### Assigned task
Look below for the line holding "IPR002908 Frataxin/CyaY [SM01219] (89-210)" and the line holding "IPR036524 Frataxin/CyaY superfamily [G3DSA:3.30.920.10]". Transcribe exactly those lines and all lines between them, nothing more.

### Data to examine
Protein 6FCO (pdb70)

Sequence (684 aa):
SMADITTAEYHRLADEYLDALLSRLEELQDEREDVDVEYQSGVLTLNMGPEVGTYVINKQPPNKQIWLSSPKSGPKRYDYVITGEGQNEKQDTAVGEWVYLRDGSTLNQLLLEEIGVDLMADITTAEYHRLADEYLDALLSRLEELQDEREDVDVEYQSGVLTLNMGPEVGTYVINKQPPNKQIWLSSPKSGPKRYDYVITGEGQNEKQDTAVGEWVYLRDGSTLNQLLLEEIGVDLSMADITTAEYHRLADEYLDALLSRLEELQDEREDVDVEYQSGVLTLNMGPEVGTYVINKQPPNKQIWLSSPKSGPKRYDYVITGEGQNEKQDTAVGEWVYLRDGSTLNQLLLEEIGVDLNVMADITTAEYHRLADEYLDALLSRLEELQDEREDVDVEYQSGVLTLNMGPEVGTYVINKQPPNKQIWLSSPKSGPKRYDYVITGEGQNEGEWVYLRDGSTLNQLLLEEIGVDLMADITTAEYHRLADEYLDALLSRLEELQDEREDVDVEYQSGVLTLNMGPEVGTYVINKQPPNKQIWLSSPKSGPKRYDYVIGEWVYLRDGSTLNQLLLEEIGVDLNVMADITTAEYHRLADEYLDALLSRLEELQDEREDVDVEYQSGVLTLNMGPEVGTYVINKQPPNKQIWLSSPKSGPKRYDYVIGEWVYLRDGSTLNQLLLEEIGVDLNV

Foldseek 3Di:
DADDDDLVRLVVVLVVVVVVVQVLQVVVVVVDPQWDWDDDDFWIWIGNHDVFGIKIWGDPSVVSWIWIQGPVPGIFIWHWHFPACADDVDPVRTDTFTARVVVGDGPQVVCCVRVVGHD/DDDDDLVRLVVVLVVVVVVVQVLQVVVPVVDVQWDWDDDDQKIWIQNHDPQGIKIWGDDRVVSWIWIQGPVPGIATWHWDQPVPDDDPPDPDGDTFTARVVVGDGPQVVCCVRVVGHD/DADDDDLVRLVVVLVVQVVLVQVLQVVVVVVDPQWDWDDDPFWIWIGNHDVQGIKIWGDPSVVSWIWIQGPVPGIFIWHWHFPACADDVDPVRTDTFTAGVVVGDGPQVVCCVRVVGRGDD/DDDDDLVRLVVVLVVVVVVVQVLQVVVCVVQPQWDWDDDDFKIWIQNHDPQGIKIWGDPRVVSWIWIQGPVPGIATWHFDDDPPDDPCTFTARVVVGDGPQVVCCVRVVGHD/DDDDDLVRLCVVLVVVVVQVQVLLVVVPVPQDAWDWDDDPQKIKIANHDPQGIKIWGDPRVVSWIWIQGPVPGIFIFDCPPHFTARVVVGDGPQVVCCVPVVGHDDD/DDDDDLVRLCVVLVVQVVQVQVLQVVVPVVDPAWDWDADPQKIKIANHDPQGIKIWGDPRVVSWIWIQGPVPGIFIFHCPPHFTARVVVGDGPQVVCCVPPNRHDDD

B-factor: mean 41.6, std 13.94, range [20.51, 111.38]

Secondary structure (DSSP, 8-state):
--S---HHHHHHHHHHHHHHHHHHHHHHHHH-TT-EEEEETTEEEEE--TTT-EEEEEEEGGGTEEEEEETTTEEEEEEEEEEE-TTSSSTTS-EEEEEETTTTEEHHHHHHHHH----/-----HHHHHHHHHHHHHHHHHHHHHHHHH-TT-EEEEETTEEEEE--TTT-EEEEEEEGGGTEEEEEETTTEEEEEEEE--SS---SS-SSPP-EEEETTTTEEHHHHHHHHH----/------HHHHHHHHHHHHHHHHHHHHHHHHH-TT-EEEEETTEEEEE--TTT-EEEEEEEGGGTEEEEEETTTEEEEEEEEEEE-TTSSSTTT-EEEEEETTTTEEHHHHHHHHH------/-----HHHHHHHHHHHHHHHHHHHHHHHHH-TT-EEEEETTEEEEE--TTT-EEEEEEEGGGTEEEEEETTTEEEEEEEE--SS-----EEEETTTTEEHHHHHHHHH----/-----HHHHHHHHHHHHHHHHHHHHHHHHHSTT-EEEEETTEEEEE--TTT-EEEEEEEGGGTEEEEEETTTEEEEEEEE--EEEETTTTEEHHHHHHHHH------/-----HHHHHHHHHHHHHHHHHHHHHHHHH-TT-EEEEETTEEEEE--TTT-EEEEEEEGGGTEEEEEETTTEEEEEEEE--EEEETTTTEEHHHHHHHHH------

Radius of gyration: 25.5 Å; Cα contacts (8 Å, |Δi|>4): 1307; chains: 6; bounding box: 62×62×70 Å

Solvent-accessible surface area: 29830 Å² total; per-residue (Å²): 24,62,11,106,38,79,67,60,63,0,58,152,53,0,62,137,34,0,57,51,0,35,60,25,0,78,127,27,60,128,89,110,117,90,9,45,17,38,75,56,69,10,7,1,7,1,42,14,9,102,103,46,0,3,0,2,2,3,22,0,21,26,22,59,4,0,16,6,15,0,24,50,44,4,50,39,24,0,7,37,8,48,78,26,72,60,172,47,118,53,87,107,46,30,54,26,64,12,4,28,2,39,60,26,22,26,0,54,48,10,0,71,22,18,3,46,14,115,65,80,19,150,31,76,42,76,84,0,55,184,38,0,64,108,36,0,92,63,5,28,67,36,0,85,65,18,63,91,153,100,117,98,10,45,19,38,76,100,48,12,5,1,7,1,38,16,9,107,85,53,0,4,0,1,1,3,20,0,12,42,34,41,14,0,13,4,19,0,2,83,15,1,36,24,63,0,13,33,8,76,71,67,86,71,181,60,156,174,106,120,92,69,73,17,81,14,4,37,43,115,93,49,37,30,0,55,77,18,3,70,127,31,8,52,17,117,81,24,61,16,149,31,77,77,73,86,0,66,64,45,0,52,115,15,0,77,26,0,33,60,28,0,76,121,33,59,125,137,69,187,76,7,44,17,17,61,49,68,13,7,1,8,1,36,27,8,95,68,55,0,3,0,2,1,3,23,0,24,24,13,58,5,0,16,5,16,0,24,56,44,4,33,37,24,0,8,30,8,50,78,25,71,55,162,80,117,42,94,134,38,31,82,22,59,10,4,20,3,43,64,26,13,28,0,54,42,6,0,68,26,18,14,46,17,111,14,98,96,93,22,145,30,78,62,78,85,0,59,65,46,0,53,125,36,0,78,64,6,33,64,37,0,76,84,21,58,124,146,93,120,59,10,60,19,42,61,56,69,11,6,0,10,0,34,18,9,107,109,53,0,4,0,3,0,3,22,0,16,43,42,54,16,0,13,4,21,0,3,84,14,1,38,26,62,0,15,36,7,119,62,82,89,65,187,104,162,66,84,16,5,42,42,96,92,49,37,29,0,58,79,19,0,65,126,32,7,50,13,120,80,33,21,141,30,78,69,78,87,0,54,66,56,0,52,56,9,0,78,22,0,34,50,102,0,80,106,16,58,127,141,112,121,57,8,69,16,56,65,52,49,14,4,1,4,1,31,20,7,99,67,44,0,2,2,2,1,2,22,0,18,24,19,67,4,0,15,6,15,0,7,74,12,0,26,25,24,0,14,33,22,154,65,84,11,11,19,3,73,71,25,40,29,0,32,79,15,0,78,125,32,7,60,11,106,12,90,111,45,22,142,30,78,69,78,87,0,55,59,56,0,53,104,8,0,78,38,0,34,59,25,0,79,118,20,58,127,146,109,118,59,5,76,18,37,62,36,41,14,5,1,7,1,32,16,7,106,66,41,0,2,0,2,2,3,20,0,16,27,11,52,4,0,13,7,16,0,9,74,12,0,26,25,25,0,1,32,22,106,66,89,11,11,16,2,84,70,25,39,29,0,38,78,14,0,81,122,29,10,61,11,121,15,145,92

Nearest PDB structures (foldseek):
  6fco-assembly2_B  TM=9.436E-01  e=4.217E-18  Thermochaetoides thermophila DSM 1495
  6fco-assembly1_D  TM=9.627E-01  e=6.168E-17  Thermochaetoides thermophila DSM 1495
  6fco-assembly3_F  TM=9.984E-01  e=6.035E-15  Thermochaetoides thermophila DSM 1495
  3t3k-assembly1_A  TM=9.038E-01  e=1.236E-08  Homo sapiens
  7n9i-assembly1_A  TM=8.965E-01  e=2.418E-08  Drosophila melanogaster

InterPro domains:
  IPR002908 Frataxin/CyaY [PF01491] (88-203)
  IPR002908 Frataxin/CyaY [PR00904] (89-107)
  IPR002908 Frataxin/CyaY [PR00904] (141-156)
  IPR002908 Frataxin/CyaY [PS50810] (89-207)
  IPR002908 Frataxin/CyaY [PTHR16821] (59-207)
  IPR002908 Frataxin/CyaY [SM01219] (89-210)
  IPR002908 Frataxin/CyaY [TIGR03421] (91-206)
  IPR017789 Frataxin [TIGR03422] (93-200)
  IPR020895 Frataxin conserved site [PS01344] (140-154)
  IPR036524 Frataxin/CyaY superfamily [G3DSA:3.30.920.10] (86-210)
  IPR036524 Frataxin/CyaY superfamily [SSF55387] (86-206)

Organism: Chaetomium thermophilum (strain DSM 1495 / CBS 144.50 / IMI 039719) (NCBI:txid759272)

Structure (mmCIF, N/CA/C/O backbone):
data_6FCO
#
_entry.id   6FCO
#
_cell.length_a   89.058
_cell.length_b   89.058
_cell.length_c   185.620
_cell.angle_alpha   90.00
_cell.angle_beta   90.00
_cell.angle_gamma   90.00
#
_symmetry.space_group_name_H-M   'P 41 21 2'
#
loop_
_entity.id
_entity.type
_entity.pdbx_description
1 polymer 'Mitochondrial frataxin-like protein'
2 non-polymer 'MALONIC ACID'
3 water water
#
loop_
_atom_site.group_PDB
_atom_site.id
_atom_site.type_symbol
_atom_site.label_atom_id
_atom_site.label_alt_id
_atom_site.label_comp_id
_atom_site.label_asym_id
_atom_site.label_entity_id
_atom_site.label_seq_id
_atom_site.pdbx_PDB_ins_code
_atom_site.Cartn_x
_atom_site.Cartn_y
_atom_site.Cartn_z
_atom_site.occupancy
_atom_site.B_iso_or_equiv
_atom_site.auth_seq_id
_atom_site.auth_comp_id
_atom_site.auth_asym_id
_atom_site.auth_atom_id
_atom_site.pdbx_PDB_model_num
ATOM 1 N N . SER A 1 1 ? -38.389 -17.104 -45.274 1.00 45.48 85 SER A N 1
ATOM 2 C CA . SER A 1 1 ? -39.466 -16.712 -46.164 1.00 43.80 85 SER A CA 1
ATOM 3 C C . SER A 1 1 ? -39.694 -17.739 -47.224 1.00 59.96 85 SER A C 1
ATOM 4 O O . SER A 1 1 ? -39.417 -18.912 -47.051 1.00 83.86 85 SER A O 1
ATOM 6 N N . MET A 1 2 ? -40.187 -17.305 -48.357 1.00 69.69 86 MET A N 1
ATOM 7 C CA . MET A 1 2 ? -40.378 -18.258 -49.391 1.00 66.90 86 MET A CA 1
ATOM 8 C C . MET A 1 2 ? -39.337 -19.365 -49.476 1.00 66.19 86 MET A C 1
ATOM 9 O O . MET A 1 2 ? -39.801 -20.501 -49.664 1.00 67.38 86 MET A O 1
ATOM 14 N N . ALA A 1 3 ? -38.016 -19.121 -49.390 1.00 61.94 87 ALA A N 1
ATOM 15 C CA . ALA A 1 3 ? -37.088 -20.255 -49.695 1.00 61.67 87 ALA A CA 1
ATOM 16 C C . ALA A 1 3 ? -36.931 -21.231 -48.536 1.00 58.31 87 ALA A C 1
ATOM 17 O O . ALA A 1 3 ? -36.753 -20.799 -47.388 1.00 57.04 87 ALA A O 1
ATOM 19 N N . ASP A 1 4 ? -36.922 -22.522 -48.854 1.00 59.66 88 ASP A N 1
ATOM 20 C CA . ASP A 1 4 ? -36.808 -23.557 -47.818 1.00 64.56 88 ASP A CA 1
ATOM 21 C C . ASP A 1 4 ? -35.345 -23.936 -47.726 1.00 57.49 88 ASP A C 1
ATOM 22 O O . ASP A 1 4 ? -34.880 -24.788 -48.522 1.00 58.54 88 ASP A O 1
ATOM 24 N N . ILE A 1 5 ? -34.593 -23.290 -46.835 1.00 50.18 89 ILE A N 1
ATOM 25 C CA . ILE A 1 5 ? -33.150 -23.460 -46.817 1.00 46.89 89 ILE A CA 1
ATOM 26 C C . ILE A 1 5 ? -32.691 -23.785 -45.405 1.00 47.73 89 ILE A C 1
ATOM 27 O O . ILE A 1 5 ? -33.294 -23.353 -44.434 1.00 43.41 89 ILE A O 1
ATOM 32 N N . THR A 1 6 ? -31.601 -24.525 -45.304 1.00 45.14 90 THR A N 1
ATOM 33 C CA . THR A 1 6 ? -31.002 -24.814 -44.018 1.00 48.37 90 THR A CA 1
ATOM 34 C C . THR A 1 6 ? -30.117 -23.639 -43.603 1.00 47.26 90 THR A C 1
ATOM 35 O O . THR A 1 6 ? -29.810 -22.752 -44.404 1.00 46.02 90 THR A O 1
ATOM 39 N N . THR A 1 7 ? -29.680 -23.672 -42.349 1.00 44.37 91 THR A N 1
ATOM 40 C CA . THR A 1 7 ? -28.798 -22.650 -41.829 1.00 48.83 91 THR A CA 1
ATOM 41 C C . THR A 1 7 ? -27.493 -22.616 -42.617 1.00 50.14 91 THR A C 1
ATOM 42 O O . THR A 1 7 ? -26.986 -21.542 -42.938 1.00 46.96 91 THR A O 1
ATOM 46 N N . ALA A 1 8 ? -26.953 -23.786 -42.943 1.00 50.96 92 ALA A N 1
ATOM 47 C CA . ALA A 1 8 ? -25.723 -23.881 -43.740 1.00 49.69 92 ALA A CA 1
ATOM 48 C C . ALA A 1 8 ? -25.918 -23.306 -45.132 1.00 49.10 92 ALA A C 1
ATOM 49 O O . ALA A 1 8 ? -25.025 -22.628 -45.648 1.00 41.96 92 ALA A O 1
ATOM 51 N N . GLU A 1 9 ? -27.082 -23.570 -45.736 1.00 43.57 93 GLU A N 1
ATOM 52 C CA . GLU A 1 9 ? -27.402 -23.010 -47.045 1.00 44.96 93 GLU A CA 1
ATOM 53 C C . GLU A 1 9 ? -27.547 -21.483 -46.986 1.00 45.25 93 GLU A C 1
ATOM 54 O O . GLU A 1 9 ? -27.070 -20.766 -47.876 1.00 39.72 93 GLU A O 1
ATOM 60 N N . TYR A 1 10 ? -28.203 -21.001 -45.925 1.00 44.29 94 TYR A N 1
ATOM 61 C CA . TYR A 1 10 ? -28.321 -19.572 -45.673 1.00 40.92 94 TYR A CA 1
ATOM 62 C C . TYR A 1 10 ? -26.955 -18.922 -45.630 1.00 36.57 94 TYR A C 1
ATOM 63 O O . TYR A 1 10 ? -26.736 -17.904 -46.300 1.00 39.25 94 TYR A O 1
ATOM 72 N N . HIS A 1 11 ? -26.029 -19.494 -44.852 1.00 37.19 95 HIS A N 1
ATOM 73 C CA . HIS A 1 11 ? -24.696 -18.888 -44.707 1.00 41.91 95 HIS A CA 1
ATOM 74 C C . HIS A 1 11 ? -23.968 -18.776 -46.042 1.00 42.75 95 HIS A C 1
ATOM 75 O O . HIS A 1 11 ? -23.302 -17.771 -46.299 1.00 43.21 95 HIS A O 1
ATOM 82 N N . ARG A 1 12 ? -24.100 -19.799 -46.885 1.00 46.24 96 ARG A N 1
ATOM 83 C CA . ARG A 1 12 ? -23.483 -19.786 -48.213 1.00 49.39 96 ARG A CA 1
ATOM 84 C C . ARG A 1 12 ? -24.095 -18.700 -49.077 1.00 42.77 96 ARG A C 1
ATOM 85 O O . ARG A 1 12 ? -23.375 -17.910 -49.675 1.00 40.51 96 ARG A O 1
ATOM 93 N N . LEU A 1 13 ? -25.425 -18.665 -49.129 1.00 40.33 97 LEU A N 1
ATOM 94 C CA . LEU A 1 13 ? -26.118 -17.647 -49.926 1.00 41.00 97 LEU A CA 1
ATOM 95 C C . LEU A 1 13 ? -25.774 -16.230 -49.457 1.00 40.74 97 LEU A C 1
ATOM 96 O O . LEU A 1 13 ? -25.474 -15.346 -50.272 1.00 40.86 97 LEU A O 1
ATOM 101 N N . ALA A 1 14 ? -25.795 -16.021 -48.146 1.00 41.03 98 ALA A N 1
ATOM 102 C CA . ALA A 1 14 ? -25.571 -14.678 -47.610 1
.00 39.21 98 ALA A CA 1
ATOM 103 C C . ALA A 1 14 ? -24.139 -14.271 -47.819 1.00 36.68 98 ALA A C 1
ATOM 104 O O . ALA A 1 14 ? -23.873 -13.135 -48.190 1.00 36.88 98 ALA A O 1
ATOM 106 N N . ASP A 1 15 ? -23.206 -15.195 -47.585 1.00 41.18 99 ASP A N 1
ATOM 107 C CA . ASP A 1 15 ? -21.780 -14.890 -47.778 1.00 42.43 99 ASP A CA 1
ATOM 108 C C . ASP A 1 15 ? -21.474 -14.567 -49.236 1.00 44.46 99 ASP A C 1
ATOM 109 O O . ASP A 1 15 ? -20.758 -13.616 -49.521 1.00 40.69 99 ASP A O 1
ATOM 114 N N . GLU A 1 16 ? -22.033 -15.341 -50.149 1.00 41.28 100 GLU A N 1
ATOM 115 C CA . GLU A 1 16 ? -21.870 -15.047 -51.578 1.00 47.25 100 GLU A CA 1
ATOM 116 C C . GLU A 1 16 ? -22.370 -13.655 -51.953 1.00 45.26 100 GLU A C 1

### Exercise output
  IPR002908 Frataxin/CyaY [SM01219] (89-210)
  IPR002908 Frataxin/CyaY [TIGR03421] (91-206)
  IPR017789 Frataxin [TIGR03422] (93-200)
  IPR020895 Frataxin conserved site [PS01344] (140-154)
  IPR036524 Frataxin/CyaY superfamily [G3DSA:3.30.920.10] (86-210)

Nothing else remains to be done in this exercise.